'''
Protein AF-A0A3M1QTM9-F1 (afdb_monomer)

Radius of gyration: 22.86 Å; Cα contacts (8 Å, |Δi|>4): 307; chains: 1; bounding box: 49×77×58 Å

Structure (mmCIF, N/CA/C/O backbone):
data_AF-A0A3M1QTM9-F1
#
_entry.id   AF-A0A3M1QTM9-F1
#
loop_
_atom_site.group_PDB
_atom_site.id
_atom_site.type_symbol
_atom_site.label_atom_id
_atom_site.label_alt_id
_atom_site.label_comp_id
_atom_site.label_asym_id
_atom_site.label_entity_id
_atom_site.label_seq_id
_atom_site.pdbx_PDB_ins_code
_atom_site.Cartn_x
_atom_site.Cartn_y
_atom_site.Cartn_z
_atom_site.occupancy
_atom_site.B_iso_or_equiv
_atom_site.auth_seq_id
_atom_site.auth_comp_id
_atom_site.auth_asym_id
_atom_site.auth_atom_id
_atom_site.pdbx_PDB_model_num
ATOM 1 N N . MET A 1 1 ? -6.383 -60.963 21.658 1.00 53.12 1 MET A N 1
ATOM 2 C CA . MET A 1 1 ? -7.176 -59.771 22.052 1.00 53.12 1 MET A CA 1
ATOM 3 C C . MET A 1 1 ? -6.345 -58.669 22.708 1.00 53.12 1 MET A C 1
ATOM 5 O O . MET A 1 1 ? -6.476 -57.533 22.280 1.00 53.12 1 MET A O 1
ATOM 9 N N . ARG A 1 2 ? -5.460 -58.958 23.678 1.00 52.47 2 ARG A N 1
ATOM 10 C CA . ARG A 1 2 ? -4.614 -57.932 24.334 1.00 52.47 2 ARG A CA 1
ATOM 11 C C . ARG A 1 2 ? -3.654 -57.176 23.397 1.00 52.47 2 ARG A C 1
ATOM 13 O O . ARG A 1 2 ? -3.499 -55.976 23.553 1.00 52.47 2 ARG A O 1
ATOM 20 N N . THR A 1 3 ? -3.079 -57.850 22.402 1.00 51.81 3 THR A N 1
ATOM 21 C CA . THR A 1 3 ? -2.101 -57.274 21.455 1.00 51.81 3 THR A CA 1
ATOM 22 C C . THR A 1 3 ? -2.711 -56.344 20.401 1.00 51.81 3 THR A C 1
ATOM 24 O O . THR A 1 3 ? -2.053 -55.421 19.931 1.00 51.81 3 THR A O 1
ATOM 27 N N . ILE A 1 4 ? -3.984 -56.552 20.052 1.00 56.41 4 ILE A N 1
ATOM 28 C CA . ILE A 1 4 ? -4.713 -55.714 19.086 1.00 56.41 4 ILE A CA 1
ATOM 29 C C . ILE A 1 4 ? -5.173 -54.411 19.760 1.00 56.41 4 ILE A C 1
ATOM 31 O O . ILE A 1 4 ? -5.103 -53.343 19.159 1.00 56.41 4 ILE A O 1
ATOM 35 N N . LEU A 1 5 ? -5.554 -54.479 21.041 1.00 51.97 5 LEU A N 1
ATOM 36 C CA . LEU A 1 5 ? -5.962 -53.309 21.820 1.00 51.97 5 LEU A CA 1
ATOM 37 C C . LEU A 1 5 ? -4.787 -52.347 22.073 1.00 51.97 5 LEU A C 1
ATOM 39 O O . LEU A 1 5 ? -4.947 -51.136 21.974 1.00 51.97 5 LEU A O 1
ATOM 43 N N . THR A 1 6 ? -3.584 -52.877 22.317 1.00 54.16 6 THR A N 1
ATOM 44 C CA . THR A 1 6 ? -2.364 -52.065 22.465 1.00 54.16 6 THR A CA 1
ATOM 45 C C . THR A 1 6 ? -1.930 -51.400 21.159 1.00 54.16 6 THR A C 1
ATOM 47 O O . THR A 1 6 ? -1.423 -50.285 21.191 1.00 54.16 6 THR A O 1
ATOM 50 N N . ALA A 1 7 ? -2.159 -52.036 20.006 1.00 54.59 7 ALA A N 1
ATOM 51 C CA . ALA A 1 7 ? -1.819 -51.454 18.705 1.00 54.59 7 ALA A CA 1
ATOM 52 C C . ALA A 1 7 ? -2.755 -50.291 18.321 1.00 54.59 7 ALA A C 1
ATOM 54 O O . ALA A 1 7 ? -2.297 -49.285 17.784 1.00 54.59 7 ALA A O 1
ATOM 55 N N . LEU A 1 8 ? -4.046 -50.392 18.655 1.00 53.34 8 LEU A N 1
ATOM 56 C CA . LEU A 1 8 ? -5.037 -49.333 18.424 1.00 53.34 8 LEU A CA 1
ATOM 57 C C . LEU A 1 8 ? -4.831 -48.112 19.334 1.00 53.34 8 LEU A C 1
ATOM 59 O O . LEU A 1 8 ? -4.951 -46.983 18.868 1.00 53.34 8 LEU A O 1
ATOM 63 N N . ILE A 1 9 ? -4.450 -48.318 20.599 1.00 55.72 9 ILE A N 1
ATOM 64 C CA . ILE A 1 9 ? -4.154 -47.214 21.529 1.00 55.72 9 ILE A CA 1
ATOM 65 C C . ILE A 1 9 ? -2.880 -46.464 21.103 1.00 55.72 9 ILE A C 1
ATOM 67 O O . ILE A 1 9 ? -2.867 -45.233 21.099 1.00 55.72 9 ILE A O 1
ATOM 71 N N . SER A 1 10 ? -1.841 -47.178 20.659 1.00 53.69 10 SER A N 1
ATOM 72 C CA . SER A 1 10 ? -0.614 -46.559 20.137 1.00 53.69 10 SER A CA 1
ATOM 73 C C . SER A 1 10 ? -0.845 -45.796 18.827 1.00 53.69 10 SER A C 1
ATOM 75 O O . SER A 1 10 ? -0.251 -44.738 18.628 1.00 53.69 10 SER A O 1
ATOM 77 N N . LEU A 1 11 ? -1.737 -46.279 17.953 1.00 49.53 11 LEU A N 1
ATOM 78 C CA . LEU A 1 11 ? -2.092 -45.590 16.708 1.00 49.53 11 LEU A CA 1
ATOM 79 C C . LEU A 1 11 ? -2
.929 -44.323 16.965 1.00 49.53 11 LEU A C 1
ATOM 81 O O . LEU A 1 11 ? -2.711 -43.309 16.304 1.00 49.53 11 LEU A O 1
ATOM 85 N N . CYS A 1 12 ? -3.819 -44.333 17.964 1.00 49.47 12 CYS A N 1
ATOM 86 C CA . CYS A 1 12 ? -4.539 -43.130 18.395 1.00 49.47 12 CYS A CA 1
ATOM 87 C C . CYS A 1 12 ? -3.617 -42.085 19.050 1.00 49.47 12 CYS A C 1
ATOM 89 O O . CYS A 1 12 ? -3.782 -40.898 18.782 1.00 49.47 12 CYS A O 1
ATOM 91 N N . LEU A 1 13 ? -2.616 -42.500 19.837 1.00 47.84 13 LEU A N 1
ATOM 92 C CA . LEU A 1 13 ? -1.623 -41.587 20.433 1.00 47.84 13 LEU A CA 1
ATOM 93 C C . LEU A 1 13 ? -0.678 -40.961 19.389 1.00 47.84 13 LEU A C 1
'''
◆ PROBLEM TO WORK ON
Exactly reproduce all of the entries above.

◆ ANSWER BOX
Protein AF-A0A3M1QTM9-F1 (afdb_monomer)

Radius of gyration: 22.86 Å; Cα contacts (8 Å, |Δi|>4): 307; chains: 1; bounding box: 49×77×58 Å

Structure (mmCIF, N/CA/C/O backbone):
data_AF-A0A3M1QTM9-F1
#
_entry.id   AF-A0A3M1QTM9-F1
#
loop_
_atom_site.group_PDB
_atom_site.id
_atom_site.type_symbol
_atom_site.label_atom_id
_atom_site.label_alt_id
_atom_site.label_comp_id
_atom_site.label_asym_id
_atom_site.label_entity_id
_atom_site.label_seq_id
_atom_site.pdbx_PDB_ins_code
_atom_site.Cartn_x
_atom_site.Cartn_y
_atom_site.Cartn_z
_atom_site.occupancy
_atom_site.B_iso_or_equiv
_atom_site.auth_seq_id
_atom_site.auth_comp_id
_atom_site.auth_asym_id
_atom_site.auth_atom_id
_atom_site.pdbx_PDB_model_num
ATOM 1 N N . MET A 1 1 ? -6.383 -60.963 21.658 1.00 53.12 1 MET A N 1
ATOM 2 C CA . MET A 1 1 ? -7.176 -59.771 22.052 1.00 53.12 1 MET A CA 1
ATOM 3 C C . MET A 1 1 ? -6.345 -58.669 22.708 1.00 53.12 1 MET A C 1
ATOM 5 O O . MET A 1 1 ? -6.476 -57.533 22.280 1.00 53.12 1 MET A O 1
ATOM 9 N N . ARG A 1 2 ? -5.460 -58.958 23.678 1.00 52.47 2 ARG A N 1
ATOM 10 C CA . ARG A 1 2 ? -4.614 -57.932 24.334 1.00 52.47 2 ARG A CA 1
ATOM 11 C C . ARG A 1 2 ? -3.654 -57.176 23.397 1.00 52.47 2 ARG A C 1
ATOM 13 O O . ARG A 1 2 ? -3.499 -55.976 23.553 1.00 52.47 2 ARG A O 1
ATOM 20 N N . THR A 1 3 ? -3.079 -57.850 22.402 1.00 51.81 3 THR A N 1
ATOM 21 C CA . THR A 1 3 ? -2.101 -57.274 21.455 1.00 51.81 3 THR A CA 1
ATOM 22 C C . THR A 1 3 ? -2.711 -56.344 20.401 1.00 51.81 3 THR A C 1
ATOM 24 O O . THR A 1 3 ? -2.053 -55.421 19.931 1.00 51.81 3 THR A O 1
ATOM 27 N N . ILE A 1 4 ? -3.984 -56.552 20.052 1.00 56.41 4 ILE A N 1
ATOM 28 C CA . ILE A 1 4 ? -4.713 -55.714 19.086 1.00 56.41 4 ILE A CA 1
ATOM 29 C C . ILE A 1 4 ? -5.173 -54.411 19.760 1.00 56.41 4 ILE A C 1
ATOM 31 O O . ILE A 1 4 ? -5.103 -53.343 19.159 1.00 56.41 4 ILE A O 1
ATOM 35 N N . LEU A 1 5 ? -5.554 -54.479 21.041 1.00 51.97 5 LEU A N 1
ATOM 36 C CA . LEU A 1 5 ? -5.962 -53.309 21.820 1.00 51.97 5 LEU A CA 1
ATOM 37 C C . LEU A 1 5 ? -4.787 -52.347 22.073 1.00 51.97 5 LEU A C 1
ATOM 39 O O . LEU A 1 5 ? -4.947 -51.136 21.974 1.00 51.97 5 LEU A O 1
ATOM 43 N N . THR A 1 6 ? -3.584 -52.877 22.317 1.00 54.16 6 THR A N 1
ATOM 44 C CA . THR A 1 6 ? -2.364 -52.065 22.465 1.00 54.16 6 THR A CA 1
ATOM 45 C C . THR A 1 6 ? -1.930 -51.400 21.159 1.00 54.16 6 THR A C 1
ATOM 47 O O . THR A 1 6 ? -1.423 -50.285 21.191 1.00 54.16 6 THR A O 1
ATOM 50 N N . ALA A 1 7 ? -2.159 -52.036 20.006 1.00 54.59 7 ALA A N 1
ATOM 51 C CA . ALA A 1 7 ? -1.819 -51.454 18.705 1.00 54.59 7 ALA A CA 1
ATOM 52 C C . ALA A 1 7 ? -2.755 -50.291 18.321 1.00 54.59 7 ALA A C 1
ATOM 54 O O . ALA A 1 7 ? -2.297 -49.285 17.784 1.00 54.59 7 ALA A O 1
ATOM 55 N N . LEU A 1 8 ? -4.046 -50.392 18.655 1.00 53.34 8 LEU A N 1
ATOM 56 C CA . LEU A 1 8 ? -5.037 -49.333 18.424 1.00 53.34 8 LEU A CA 1
ATOM 57 C C . LEU A 1 8 ? -4.831 -48.112 19.334 1.00 53.34 8 LEU A C 1
ATOM 59 O O . LEU A 1 8 ? -4.951 -46.983 18.868 1.00 53.34 8 LEU A O 1
ATOM 63 N N . ILE A 1 9 ? -4.450 -48.318 20.599 1.00 55.72 9 ILE A N 1
ATOM 64 C CA . ILE A 1 9 ? -4.154 -47.214 21.529 1.00 55.72 9 ILE A CA 1
ATOM 65 C C . ILE A 1 9 ? -2.880 -46.464 21.103 1.00 55.72 9 ILE A C 1
ATOM 67 O O . ILE A 1 9 ? -2.867 -45.233 21.099 1.00 55.72 9 ILE A O 1
ATOM 71 N N . SER A 1 10 ? -1.841 -47.178 20.659 1.00 53.69 10 SER A N 1
ATOM 72 C CA . SER A 1 10 ? -0.614 -46.559 20.137 1.00 53.69 10 SER A CA 1
ATOM 73 C C . SER A 1 10 ? -0.845 -45.796 18.827 1.00 53.69 10 SER A C 1
ATOM 75 O O . SER A 1 10 ? -0.251 -44.738 18.628 1.00 53.69 10 SER A O 1
ATOM 77 N N . LEU A 1 11 ? -1.737 -46.279 17.953 1.00 49.53 11 LEU A N 1
ATOM 78 C CA . LEU A 1 11 ? -2.092 -45.590 16.708 1.00 49.53 11 LEU A CA 1
ATOM 79 C C . LEU A 1 11 ? -2
.929 -44.323 16.965 1.00 49.53 11 LEU A C 1
ATOM 81 O O . LEU A 1 11 ? -2.711 -43.309 16.304 1.00 49.53 11 LEU A O 1
ATOM 85 N N . CYS A 1 12 ? -3.819 -44.333 17.964 1.00 49.47 12 CYS A N 1
ATOM 86 C CA . CYS A 1 12 ? -4.539 -43.130 18.395 1.00 49.47 12 CYS A CA 1
ATOM 87 C C . CYS A 1 12 ? -3.617 -42.085 19.050 1.00 49.47 12 CYS A C 1
ATOM 89 O O . CYS A 1 12 ? -3.782 -40.898 18.782 1.00 49.47 12 CYS A O 1
ATOM 91 N N . LEU A 1 13 ? -2.616 -42.500 19.837 1.00 47.84 13 LEU A N 1
ATOM 92 C CA . LEU A 1 13 ? -1.623 -41.587 20.433 1.00 47.84 13 LEU A CA 1
ATOM 93 C C . LEU A 1 13 ? -0.678 -40.961 19.389 1.00 47.84 13 LEU A C 1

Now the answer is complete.